# Brief
Within the listing below, the lines to output run from the one containing "ATOM 109 O O" through the one containing "ATOM 125 O O"; copy them exactly and nothing else.

::: Provided data :::

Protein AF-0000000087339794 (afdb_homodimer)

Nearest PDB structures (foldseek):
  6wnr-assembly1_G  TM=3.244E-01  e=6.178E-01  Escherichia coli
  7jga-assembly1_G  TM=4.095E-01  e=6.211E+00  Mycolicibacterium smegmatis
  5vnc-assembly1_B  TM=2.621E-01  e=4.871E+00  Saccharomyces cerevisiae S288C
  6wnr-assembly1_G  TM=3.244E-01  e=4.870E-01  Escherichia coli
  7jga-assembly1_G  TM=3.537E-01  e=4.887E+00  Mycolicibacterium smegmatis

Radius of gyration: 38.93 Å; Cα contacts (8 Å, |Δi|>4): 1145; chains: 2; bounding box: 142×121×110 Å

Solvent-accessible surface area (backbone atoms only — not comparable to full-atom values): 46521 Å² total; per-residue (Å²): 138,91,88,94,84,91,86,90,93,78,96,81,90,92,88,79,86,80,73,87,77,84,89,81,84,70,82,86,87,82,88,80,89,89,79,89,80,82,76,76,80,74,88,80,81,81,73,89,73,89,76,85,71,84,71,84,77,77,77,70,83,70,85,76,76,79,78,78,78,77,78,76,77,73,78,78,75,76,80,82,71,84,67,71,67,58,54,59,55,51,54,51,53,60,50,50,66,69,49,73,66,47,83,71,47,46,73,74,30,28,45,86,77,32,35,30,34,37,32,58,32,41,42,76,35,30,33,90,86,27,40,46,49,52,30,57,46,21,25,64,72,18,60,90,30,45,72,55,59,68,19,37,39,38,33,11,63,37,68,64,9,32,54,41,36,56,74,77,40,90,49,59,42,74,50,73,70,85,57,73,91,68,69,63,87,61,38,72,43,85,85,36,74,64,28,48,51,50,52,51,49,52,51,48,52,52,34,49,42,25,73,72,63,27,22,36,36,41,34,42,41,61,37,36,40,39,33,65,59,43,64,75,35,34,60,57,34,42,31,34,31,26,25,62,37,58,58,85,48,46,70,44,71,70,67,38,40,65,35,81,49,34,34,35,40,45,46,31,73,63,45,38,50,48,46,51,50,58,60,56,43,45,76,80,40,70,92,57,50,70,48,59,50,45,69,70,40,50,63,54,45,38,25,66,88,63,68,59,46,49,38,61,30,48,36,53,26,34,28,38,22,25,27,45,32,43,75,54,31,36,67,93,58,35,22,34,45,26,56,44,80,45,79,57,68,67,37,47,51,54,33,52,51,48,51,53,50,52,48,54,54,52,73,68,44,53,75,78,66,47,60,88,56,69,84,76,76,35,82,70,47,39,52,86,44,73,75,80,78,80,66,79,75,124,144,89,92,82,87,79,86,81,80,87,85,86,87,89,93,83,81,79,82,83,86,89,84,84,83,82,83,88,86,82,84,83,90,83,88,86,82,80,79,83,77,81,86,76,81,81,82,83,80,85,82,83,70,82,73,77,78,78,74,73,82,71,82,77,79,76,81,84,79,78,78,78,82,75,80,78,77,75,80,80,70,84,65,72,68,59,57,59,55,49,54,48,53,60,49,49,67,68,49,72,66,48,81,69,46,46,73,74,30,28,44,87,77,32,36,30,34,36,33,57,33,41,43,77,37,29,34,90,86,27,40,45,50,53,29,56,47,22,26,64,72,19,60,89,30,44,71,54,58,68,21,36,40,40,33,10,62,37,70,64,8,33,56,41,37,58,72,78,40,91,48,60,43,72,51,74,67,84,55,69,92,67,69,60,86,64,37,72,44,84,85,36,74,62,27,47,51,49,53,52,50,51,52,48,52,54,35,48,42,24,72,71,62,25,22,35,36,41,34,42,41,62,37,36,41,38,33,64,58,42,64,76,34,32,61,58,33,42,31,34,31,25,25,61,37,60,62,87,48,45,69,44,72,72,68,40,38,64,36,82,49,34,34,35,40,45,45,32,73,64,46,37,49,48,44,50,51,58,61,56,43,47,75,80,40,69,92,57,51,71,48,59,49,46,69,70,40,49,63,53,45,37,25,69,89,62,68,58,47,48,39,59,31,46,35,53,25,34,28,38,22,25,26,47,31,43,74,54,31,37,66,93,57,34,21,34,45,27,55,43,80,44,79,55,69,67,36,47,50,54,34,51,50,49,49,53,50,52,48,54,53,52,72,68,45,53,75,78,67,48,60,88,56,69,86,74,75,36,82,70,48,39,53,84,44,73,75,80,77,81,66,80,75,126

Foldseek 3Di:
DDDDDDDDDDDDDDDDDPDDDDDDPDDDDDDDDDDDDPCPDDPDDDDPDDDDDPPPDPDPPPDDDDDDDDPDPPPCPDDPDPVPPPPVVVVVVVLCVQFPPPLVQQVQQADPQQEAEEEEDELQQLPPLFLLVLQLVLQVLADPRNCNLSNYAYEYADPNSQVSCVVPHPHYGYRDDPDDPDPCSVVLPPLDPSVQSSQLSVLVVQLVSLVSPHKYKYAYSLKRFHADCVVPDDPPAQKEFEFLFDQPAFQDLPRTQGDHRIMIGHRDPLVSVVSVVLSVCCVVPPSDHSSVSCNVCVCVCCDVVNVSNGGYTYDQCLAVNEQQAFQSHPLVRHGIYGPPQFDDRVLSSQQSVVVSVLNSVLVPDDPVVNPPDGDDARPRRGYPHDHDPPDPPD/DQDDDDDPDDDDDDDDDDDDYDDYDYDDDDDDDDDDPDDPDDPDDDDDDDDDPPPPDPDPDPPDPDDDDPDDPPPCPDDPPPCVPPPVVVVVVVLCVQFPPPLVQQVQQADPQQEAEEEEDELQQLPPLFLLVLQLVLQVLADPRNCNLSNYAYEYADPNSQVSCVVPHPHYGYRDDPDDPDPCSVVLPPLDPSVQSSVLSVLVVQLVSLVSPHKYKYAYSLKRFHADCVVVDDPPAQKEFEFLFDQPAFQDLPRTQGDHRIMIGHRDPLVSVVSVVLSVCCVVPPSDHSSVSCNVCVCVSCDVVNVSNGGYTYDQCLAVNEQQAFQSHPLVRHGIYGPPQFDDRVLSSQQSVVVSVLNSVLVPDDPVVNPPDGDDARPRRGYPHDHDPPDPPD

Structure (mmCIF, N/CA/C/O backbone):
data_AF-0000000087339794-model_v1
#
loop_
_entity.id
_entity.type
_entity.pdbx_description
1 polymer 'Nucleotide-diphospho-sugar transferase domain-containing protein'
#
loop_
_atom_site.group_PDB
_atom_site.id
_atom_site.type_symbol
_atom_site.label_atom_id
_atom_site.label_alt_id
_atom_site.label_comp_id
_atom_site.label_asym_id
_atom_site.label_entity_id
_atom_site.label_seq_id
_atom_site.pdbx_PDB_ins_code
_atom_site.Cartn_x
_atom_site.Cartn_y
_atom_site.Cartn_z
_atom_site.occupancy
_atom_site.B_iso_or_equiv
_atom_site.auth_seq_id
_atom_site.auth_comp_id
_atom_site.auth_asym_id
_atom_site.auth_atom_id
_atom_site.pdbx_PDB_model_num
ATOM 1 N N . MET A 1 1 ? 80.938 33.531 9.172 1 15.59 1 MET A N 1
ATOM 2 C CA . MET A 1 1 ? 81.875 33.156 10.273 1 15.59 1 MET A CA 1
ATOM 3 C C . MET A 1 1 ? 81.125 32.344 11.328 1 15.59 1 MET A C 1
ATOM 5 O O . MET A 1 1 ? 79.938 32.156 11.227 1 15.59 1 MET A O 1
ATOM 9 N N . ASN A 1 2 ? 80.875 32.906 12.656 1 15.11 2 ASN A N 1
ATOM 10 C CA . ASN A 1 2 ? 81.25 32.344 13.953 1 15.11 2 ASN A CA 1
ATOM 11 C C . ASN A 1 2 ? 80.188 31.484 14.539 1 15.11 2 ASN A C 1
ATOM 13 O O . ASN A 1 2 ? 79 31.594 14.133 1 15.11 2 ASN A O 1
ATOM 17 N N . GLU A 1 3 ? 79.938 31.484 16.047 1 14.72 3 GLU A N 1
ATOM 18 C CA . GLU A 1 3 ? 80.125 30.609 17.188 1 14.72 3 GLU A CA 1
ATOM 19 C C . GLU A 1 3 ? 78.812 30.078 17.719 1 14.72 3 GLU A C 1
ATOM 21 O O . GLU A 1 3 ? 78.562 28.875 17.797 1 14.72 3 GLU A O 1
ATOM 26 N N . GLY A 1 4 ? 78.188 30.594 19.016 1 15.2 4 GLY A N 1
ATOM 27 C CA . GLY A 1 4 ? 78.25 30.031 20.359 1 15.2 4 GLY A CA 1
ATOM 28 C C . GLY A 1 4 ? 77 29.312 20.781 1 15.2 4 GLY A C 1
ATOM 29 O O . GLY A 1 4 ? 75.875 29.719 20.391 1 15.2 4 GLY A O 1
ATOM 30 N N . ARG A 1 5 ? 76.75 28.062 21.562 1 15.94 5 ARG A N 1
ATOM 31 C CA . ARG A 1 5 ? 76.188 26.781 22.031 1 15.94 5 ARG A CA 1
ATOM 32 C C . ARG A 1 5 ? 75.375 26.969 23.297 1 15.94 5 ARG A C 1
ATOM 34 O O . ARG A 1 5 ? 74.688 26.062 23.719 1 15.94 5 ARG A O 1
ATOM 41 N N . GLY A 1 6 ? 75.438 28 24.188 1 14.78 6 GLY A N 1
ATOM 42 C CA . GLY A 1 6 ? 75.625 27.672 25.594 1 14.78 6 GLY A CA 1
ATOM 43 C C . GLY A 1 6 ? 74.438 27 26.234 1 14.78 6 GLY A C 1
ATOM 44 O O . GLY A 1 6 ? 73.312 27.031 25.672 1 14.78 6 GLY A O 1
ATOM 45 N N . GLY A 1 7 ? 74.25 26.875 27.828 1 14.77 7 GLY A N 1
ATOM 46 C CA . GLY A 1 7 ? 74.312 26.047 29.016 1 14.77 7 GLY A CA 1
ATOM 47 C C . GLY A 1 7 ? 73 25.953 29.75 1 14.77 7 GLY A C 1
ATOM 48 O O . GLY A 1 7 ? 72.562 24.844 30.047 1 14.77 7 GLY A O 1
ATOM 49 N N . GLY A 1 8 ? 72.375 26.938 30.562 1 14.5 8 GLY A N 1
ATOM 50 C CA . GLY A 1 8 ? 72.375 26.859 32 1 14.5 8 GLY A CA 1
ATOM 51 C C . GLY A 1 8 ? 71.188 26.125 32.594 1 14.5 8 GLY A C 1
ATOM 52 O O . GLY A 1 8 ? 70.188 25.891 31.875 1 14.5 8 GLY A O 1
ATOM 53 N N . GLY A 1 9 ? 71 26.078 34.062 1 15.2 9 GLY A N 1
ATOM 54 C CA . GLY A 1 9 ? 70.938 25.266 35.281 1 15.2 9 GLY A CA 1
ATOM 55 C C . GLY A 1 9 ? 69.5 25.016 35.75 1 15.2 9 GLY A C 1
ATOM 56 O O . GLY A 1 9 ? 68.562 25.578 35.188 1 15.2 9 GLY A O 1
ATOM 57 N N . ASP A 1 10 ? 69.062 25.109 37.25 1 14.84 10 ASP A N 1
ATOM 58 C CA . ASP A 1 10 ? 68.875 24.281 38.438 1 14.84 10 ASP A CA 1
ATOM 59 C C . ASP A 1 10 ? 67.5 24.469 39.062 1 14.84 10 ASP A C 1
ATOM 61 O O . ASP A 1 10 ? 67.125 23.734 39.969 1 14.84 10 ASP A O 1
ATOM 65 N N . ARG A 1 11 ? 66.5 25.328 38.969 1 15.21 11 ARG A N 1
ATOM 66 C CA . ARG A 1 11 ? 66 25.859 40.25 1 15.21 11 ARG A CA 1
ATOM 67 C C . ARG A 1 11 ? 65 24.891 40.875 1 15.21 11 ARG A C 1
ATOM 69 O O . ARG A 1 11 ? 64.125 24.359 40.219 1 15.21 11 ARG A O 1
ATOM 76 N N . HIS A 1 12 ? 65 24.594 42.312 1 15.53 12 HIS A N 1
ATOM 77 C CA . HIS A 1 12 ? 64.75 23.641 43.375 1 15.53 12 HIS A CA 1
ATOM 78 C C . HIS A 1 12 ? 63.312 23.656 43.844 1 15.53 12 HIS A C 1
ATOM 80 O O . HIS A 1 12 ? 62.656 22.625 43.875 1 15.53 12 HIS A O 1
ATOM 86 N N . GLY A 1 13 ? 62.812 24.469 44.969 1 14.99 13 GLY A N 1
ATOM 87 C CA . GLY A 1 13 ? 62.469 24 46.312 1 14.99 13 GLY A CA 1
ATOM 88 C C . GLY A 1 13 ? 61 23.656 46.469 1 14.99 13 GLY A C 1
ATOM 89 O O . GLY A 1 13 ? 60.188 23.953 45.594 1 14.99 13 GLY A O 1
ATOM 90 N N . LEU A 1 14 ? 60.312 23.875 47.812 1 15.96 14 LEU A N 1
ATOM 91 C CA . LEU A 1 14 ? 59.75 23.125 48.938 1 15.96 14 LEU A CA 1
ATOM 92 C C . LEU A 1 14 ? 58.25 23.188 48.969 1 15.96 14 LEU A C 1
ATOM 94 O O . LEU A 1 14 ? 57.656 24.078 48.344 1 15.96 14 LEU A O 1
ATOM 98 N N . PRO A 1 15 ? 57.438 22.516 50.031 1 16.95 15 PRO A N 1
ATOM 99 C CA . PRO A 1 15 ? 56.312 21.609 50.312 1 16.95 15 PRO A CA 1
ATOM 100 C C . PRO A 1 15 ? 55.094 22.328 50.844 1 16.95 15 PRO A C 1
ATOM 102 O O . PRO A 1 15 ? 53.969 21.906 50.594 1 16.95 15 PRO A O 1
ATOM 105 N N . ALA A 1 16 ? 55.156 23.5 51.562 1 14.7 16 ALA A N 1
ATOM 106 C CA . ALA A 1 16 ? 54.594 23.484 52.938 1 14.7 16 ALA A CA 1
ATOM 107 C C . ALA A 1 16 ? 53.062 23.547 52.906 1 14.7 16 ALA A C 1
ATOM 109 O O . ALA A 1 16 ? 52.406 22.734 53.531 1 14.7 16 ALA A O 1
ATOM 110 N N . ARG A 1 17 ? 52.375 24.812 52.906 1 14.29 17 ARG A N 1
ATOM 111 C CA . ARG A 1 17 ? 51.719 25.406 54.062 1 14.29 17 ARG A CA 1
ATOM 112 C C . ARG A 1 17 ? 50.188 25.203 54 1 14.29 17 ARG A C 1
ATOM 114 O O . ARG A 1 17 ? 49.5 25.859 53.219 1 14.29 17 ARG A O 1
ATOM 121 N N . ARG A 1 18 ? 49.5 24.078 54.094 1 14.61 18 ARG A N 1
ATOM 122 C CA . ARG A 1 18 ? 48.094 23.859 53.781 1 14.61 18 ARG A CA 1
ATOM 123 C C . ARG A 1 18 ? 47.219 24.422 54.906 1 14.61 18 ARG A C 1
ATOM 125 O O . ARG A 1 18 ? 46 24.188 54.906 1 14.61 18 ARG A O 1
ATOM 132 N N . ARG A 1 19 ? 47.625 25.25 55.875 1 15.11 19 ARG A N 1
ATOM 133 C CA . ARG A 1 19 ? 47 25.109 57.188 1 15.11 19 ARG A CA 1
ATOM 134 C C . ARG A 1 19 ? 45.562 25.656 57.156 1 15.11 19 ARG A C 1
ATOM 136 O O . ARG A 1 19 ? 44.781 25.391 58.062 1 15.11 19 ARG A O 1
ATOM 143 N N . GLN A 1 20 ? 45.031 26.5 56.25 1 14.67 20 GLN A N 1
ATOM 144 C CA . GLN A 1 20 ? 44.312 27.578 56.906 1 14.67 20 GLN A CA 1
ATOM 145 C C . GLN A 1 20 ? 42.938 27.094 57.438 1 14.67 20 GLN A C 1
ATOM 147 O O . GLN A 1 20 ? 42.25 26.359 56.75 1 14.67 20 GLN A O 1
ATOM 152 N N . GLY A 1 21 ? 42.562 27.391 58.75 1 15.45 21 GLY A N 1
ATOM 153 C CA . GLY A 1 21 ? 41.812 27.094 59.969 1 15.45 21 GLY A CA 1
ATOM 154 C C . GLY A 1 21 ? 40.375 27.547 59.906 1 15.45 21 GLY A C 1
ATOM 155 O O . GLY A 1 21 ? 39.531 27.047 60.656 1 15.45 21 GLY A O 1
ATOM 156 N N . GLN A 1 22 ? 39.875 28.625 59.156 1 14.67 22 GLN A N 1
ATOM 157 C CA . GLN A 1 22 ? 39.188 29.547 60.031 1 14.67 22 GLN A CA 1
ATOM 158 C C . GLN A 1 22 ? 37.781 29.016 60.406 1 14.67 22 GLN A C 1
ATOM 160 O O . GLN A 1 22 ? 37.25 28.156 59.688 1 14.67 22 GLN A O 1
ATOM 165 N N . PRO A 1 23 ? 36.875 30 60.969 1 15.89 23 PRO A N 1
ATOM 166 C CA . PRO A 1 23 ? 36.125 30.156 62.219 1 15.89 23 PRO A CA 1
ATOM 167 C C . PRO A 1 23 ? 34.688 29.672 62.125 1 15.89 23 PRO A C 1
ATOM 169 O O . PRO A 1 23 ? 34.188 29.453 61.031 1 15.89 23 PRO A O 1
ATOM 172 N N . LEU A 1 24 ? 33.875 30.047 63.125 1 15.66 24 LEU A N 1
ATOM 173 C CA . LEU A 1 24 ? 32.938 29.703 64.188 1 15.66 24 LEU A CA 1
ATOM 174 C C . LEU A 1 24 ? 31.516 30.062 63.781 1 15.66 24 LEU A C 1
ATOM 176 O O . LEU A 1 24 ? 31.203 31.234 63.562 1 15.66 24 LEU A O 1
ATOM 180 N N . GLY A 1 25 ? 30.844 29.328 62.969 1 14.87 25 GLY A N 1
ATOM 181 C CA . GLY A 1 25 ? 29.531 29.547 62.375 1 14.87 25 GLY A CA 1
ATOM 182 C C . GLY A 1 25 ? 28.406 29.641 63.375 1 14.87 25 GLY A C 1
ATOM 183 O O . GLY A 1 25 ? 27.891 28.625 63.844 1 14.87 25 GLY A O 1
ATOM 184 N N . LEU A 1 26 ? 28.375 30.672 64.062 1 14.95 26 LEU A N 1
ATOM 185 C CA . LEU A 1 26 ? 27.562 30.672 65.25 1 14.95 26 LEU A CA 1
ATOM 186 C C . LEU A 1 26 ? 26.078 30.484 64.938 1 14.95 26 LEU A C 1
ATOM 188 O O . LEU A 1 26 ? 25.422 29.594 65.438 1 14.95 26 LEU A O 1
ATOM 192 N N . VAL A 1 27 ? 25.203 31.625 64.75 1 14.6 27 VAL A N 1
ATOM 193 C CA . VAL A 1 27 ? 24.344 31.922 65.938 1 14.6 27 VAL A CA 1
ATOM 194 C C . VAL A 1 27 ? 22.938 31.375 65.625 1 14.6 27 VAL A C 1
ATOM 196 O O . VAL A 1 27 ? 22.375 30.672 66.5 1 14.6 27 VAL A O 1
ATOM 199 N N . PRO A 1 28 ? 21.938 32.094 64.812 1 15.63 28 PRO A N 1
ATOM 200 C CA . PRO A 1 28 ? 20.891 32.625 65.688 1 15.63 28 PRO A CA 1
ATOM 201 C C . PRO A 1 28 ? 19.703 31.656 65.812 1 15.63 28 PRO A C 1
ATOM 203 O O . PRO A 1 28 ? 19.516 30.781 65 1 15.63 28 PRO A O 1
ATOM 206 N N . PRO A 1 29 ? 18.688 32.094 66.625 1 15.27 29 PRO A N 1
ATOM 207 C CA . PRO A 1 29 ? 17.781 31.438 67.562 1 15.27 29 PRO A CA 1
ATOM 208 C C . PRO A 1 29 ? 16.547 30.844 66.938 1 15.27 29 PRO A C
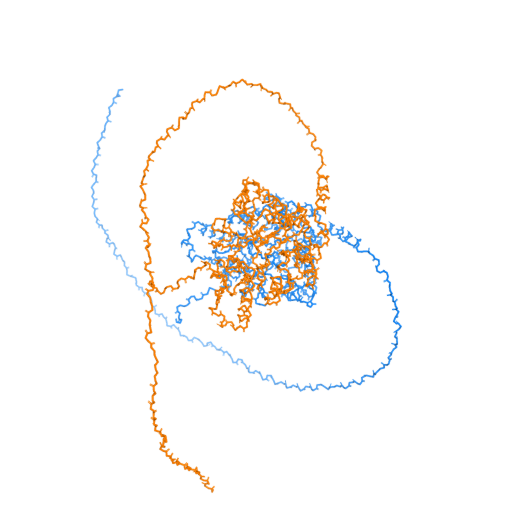 1
ATOM 210 O O . PRO A 1 29 ? 16.297 31.078 65.75 1 15.27 29 PRO A O 1
ATOM 213 N N . ARG A 1 30 ? 15.406 30.859 67.688 1 15.09 30 ARG A N 1
ATOM 214 C CA . ARG A 1 30 ? 14.438 29.953 68.25 1 15.09 30 ARG A CA 1
ATOM 215 C C . ARG A 1 30 ? 13.094 30.031 67.562 1 15.09 30 ARG A C 1
ATOM 217 O O . ARG A 1 30 ? 12.391 29.031 67.438 1 15.09 30 ARG A O 1
ATOM 224 N N . SER A 1 31 ? 12.461 31.25 67 1 14.92 31 SER A N 1
ATOM 225 C CA . SER A 1 31 ? 11.172 31.453 67.625 1 14.92 31 SER A CA 1
ATOM 226 C C . SER A 1 31 ? 10.078 30.609 67 1 14.92 31 SER A C 1
ATOM 228 O O . SER A 1 31 ? 10.188 30.234 65.812 1 14.92 31 SER A O 1
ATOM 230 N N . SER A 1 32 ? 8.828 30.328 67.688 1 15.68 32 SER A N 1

:::

# Exercise response
ATOM 109 O O . ALA A 1 16 ? 52.406 22.734 53.531 1 14.7 16 ALA A O 1
ATOM 110 N N . ARG A 1 17 ? 52.375 24.812 52.906 1 14.29 17 ARG A N 1
ATOM 111 C CA . ARG A 1 17 ? 51.719 25.406 54.062 1 14.29 17 ARG A CA 1
ATOM 112 C C . ARG A 1 17 ? 50.188 25.203 54 1 14.29 17 ARG A C 1
ATOM 114 O O . ARG A 1 17 ? 49.5 25.859 53.219 1 14.29 17 ARG A O 1
ATOM 121 N N . ARG A 1 18 ? 49.5 24.078 54.094 1 14.61 18 ARG A N 1
ATOM 122 C CA . ARG A 1 18 ? 48.094 23.859 53.781 1 14.61 18 ARG A CA 1
ATOM 123 C C . ARG A 1 18 ? 47.219 24.422 54.906 1 14.61 18 ARG A C 1
ATOM 125 O O . ARG A 1 18 ? 46 24.188 54.906 1 14.61 18 ARG A O 1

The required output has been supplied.